■ Your objective ■
Below are some records. Return exactly the lines from the one containing "ATOM 51 O O" through the one containing "ATOM 75 C C", both included, and only those.

Source data
Start of Block

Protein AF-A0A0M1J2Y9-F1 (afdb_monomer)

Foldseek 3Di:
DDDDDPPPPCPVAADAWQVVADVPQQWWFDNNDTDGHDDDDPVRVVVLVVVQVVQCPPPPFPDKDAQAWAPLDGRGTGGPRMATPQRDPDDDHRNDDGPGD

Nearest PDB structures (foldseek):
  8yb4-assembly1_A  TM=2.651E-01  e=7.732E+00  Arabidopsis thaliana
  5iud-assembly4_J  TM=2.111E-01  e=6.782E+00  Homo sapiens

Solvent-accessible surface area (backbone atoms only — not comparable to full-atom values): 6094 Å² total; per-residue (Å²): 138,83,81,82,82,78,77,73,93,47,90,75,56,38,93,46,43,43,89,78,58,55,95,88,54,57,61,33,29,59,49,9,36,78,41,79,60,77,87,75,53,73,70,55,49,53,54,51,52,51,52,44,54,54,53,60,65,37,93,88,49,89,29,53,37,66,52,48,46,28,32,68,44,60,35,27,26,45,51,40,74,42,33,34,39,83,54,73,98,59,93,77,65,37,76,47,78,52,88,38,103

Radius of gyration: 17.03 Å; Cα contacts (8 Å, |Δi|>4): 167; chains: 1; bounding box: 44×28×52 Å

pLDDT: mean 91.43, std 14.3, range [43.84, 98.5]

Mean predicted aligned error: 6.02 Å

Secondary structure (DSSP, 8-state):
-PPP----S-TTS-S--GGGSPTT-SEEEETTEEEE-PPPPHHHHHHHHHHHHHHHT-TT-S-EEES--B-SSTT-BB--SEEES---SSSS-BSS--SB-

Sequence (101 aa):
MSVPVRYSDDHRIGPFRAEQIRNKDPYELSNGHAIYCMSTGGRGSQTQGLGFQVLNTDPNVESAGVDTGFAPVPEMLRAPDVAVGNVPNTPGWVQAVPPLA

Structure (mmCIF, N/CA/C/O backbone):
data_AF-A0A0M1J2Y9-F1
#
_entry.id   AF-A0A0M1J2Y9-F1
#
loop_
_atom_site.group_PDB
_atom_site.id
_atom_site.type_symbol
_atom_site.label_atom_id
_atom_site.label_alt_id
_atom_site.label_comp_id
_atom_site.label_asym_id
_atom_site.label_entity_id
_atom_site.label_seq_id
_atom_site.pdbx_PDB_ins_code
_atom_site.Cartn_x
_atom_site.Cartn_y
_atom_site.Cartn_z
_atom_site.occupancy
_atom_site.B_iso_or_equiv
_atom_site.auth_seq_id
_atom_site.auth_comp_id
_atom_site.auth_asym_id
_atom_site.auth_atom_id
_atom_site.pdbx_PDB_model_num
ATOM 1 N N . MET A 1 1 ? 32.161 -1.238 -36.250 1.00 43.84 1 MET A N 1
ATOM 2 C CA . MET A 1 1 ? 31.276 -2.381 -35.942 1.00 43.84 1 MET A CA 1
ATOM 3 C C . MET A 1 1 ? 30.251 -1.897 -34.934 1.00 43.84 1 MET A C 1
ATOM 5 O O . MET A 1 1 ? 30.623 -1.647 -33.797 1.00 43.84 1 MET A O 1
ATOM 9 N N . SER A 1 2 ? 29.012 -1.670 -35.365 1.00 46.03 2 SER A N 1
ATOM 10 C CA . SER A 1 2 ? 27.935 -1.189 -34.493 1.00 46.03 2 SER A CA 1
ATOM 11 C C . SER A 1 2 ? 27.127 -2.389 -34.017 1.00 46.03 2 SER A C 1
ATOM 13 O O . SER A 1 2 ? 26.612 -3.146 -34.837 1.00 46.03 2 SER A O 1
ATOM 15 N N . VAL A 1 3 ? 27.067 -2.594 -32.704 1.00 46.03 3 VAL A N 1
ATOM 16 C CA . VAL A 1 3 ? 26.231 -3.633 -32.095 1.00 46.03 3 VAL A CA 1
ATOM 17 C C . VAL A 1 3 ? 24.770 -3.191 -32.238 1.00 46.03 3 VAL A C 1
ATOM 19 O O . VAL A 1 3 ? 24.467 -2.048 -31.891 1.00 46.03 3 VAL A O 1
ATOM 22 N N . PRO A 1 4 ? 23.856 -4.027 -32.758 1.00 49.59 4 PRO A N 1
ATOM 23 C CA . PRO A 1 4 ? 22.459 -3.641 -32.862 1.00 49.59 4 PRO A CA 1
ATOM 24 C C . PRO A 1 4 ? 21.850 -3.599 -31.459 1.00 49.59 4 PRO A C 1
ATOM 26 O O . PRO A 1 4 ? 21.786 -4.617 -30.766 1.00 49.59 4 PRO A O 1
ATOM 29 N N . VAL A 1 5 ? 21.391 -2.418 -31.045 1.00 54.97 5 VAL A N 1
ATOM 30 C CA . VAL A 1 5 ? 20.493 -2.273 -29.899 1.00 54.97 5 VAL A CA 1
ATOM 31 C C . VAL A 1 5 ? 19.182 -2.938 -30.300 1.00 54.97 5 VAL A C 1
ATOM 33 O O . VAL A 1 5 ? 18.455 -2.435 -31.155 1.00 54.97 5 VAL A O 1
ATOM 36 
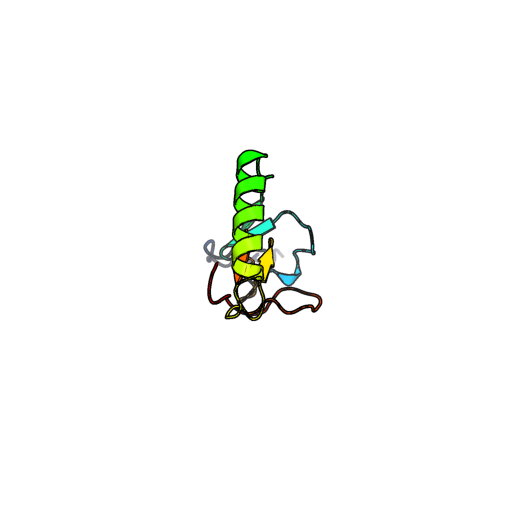N N . ARG A 1 6 ? 18.899 -4.108 -29.727 1.00 53.47 6 ARG A N 1
ATOM 37 C CA . ARG A 1 6 ? 17.571 -4.708 -29.825 1.00 53.47 6 ARG A CA 1
ATOM 38 C C . ARG A 1 6 ? 16.650 -3.888 -28.929 1.00 53.47 6 ARG A C 1
ATOM 40 O O . ARG A 1 6 ? 16.638 -4.100 -27.722 1.00 53.47 6 ARG A O 1
ATOM 47 N N . TYR A 1 7 ? 15.906 -2.949 -29.505 1.00 50.03 7 TYR A N 1
ATOM 48 C CA . TYR A 1 7 ? 14.677 -2.501 -28.865 1.00 50.03 7 TYR A CA 1
ATOM 49 C C . TYR A 1 7 ? 13.749 -3.715 -28.845 1.00 50.03 7 TYR A C 1
ATOM 51 O O . TYR A 1 7 ? 13.340 -4.210 -29.893 1.00 50.03 7 TYR A O 1
ATOM 59 N N . SER A 1 8 ? 13.509 -4.280 -27.665 1.00 55.53 8 SER A N 1
ATOM 60 C CA . SER A 1 8 ? 12.415 -5.225 -27.490 1.00 55.53 8 SER A CA 1
ATOM 61 C C . SER A 1 8 ? 11.120 -4.459 -27.749 1.00 55.53 8 SER A C 1
ATOM 63 O O . SER A 1 8 ? 10.795 -3.546 -26.991 1.00 55.53 8 SER A O 1
ATOM 65 N N . ASP A 1 9 ? 10.419 -4.814 -28.826 1.00 47.97 9 ASP A N 1
ATOM 66 C CA . ASP A 1 9 ? 9.120 -4.280 -29.257 1.00 47.97 9 ASP A CA 1
ATOM 67 C C . ASP A 1 9 ? 7.973 -4.634 -28.288 1.00 47.97 9 ASP A C 1
ATOM 69 O O . ASP A 1 9 ? 6.907 -5.098 -28.689 1.00 47.97 9 ASP A O 1
ATOM 73 N N . ASP A 1 10 ? 8.159 -4.400 -26.990 1.00 58.72 10 ASP A N 1
ATOM 74 C CA . ASP A 1 10 ? 7.066 -4.421 -26.026 1.00 58.72 10 ASP A CA 1
ATOM 75 C C . ASP A 1 10 ? 7.054 -3.140 -25.195 1.00 58.72 10 ASP A C 1
ATOM 77 O O . ASP A 1 10 ? 7.327 -3.127 -24.000 1.00 58.72 10 ASP A O 1
ATOM 81 N N . HIS A 1 11 ? 6.676 -2.036 -25.848 1.00 59.12 11 HIS A N 1
ATOM 82 C CA . HIS A 1 11 ? 6.347 -0.760 -25.199 1.00 59.12 11 HIS A CA 1
ATOM 83 C C . HIS A 1 11 ? 5.225 -0.889 -24.149 1.00 59.12 11 HIS A C 1
ATOM 85 O O . HIS A 1 11 ? 4.874 0.099 -23.507 1.00 59.12 11 HIS A O 1
ATOM 91 N N . ARG A 1 12 ? 4.617 -2.074 -23.982 1.00 77.19 12 ARG A N 1
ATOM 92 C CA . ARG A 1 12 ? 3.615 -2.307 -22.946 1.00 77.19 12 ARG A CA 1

End of Block

■ Answer for the task ■
ATOM 51 O O . TYR A 1 7 ? 13.340 -4.210 -29.893 1.00 50.03 7 TYR A O 1
ATOM 59 N N . SER A 1 8 ? 13.509 -4.280 -27.665 1.00 55.53 8 SER A N 1
ATOM 60 C CA . SER A 1 8 ? 12.415 -5.225 -27.490 1.00 55.53 8 SER A CA 1
ATOM 61 C C . SER A 1 8 ? 11.120 -4.459 -27.749 1.00 55.53 8 SER A C 1
ATOM 63 O O . SER A 1 8 ? 10.795 -3.546 -26.991 1.00 55.53 8 SER A O 1
ATOM 65 N N . ASP A 1 9 ? 10.419 -4.814 -28.826 1.00 47.97 9 ASP A N 1
ATOM 66 C CA . ASP A 1 9 ? 9.120 -4.280 -29.257 1.00 47.97 9 ASP A CA 1
ATOM 67 C C . ASP A 1 9 ? 7.973 -4.634 -28.288 1.00 47.97 9 ASP A C 1
ATOM 69 O O . ASP A 1 9 ? 6.907 -5.098 -28.689 1.00 47.97 9 ASP A O 1
ATOM 73 N N . ASP A 1 10 ? 8.159 -4.400 -26.990 1.00 58.72 10 ASP A N 1
ATOM 74 C CA . ASP A 1 10 ? 7.066 -4.421 -26.026 1.00 58.72 10 ASP A CA 1
ATOM 75 C C . ASP A 1 10 ? 7.054 -3.140 -25.195 1.00 58.72 10 ASP A C 1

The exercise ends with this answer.